In the past you could block users from accessing sites at work by configuring the proxy/firewall. Don't want them looking at Facebook, block Facebook at the proxy. Don't want them trawling torrent sites at work? Block the traffic at the perimeter. Don't want them looking at porn, gambling, or sports sites? Block the traffic at the perimeter. If a computer was connected to the organizational network, all the traffic had to go through a gateway you controlled on the perimeter network. Although there were a few smart users who got around this restriction by using TOR, for the most part administrators could enforce an "acceptable use" policy when it came to browsing at the network level. Users didn't browse verboten sites because they were incapable of doing so.


So how does "acceptable use" work in an age of BYOD? If the devices are all using the organizational network, it's not a problem. You can still block traffic at the network level. However increasing numbers of BYOD devices come with their own internet connections. You can't block someone from visiting Facebook at the perimeter if they're using their own connection to route around your blockade.

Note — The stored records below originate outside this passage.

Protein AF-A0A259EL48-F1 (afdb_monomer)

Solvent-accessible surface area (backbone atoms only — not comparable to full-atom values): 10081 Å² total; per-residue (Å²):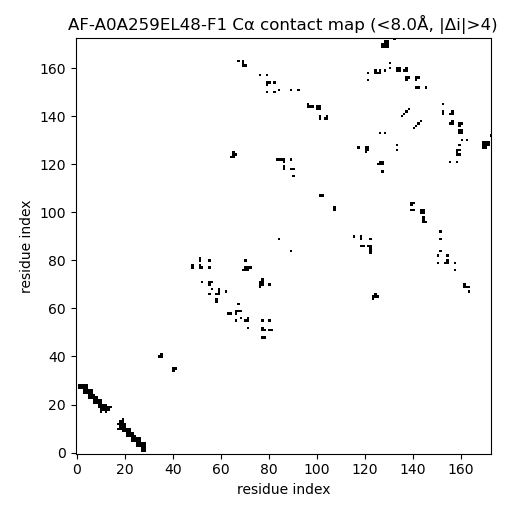 132,83,61,66,38,76,52,70,52,69,37,55,69,88,49,68,100,52,30,64,39,74,49,73,47,81,39,74,48,89,51,67,75,64,45,65,70,41,99,52,36,66,61,52,50,51,52,53,49,51,52,40,50,55,51,49,55,50,27,36,76,68,68,35,80,70,45,53,76,63,45,67,76,41,71,65,42,38,50,46,63,62,51,85,57,50,48,64,56,53,50,53,50,63,73,70,48,59,66,74,62,24,61,90,45,92,55,51,86,61,48,52,60,53,52,63,71,40,26,69,38,49,46,42,38,41,60,69,56,31,71,73,56,21,46,49,44,27,65,50,39,41,61,45,46,46,60,92,89,36,73,65,40,53,33,51,33,48,31,40,62,59,75,71,90,80,73,100,77,61,49,85,132

Foldseek 3Di:
DQAKDKDKDAADLPHPPRHRHIDIDIDGDDDPVVLVPDPCSPVVVVVVLVVLVVVLVVCCVVVPLVGHPLCVVDSLSSVLSVDADALVRLVVVLVPWDQVLLVVDVPVVVVSVVCNVCSVCLNSLNAQADLVVLCCCLVRGLVRGQDVVRSSSSNSNSSSNRDDDDDPDRDDD

Secondary structure (DSSP, 8-state):
---EEEEEEEPPTTSGGGTTPEEEEEEEPP-HHHHHTSTTHHHHHHHHHHHHHHHHHHHHHTT-TT--GGGGSSHHHHHHHH----HHHHHHHHHHS-GGGGTTSTTHHHHHHHHHHTHHHHHTT---B-HHHHHHHIIIIIHHH--SS-HHHHHHHHHHHS--S--S-PBP-

Radius of gyration: 18.22 Å; Cα contacts (8 Å, |Δi|>4): 174; chains: 1; bounding box: 42×38×57 Å

pLDDT: mean 83.17, std 10.85, range [46.25, 95.19]

Sequence (173 aa):
MTNRTTVSFRVKDKGGPSGGHSLSKSVPAFDWEGFKRTPNAEEFVKKAYFAAVKKIMREVEESKNGTVESDLDSVEAVIARALSFTKDDIRDWIKTRDWSKASQVRDISKVLPEIEKHLPDLATRRNPFSTEVSAKIADKIIAAVADDPDPIAEFLFTALTTQRSQDPELLPL

Nearest PDB structures (foldseek):
  6n2g-assembly2_B  TM=3.577E-01  e=5.029E-01  Caenorhabditis elegans

Structure (mmCIF, N/CA/C/O backbone):
data_AF-A0A259EL48-F1
#
_entry.id   AF-A0A259EL48-F1
#
loop_
_atom_site.group_PDB
_atom_site.id
_atom_site.type_symbol
_atom_site.label_atom_id
_atom_site.label_alt_id
_atom_site.label_comp_id
_atom_site.label_asym_id
_atom_site.label_entity_id
_atom_site.label_seq_id
_atom_site.pdbx_PDB_ins_code
_atom_site.Cartn_x
_atom_site.Cartn_y
_atom_site.Cartn_z
_atom_site.occupancy
_atom_site.B_iso_or_equiv
_atom_site.auth_seq_id
_atom_site.auth_comp_id
_atom_site.auth_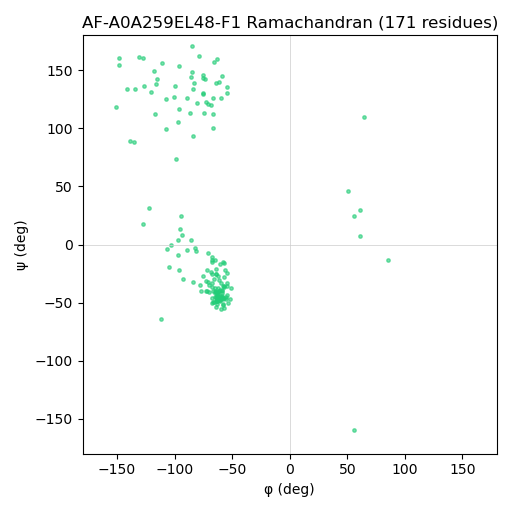asym_id
_atom_site.auth_atom_id
_atom_site.pdbx_PDB_model_num
ATOM 1 N N . MET A 1 1 ? -2.200 -3.555 -32.527 1.00 50.12 1 MET A N 1
ATOM 2 C CA . MET A 1 1 ? -2.375 -2.195 -31.975 1.00 50.12 1 MET A CA 1
ATOM 3 C C . MET A 1 1 ? -1.934 -2.236 -30.526 1.00 50.12 1 MET A C 1
ATOM 5 O O . MET A 1 1 ? -2.472 -3.036 -29.776 1.00 50.12 1 MET A O 1
ATOM 9 N N . THR A 1 2 ? -0.904 -1.482 -30.149 1.00 65.19 2 THR A N 1
ATOM 10 C CA . THR A 1 2 ? -0.390 -1.497 -28.772 1.00 65.19 2 THR A CA 1
ATOM 11 C C . THR A 1 2 ? -1.369 -0.731 -27.894 1.00 65.19 2 THR A C 1
ATOM 13 O O . THR A 1 2 ? -1.543 0.468 -28.102 1.00 65.19 2 THR A O 1
ATOM 16 N N . ASN A 1 3 ? -2.043 -1.418 -26.971 1.00 84.31 3 ASN A N 1
ATOM 17 C CA . ASN A 1 3 ? -2.988 -0.783 -26.057 1.00 84.31 3 ASN A CA 1
ATOM 18 C C . ASN A 1 3 ? -2.231 0.284 -25.246 1.00 84.31 3 ASN A C 1
ATOM 20 O O . ASN A 1 3 ? -1.160 0.003 -24.700 1.00 84.31 3 ASN A O 1
ATOM 24 N N . ARG A 1 4 ? -2.713 1.529 -25.244 1.00 91.69 4 ARG A N 1
ATOM 25 C CA . ARG A 1 4 ? -2.067 2.649 -24.543 1.00 91.69 4 ARG A CA 1
ATOM 26 C C . ARG A 1 4 ? -2.980 3.128 -23.432 1.00 91.69 4 ARG A C 1
ATOM 28 O O . ARG A 1 4 ? -4.186 3.204 -23.624 1.00 91.69 4 ARG A O 1
ATOM 35 N N . THR A 1 5 ? -2.392 3.496 -22.305 1.00 89.00 5 THR A N 1
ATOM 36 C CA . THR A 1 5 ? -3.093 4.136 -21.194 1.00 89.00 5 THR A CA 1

This is one of the many challenges that organizations that allow BYOD face.  Organizations restrict browsing for a variety of reasons. Productivity is definitely part of the reason, but hostile workplace lawsuits are also more possible if BYOD users start browsing some of the darker places of the internet. What will complicate matters is that when people use their own internet connections to browse verboten sites, there won't be any proxy logs to confirm or deny that the activity occurred.


It would be nice to assume that people will simply follow the rules and not browse problematic sites, but the reality is that people have a different perception of what constitutes "acceptable usage" when they are using their own device.
Prior to allowing open slather BYOD in your organization, remember that a many of the existing policies regarding acceptable use and behavior are going to need to be revisited.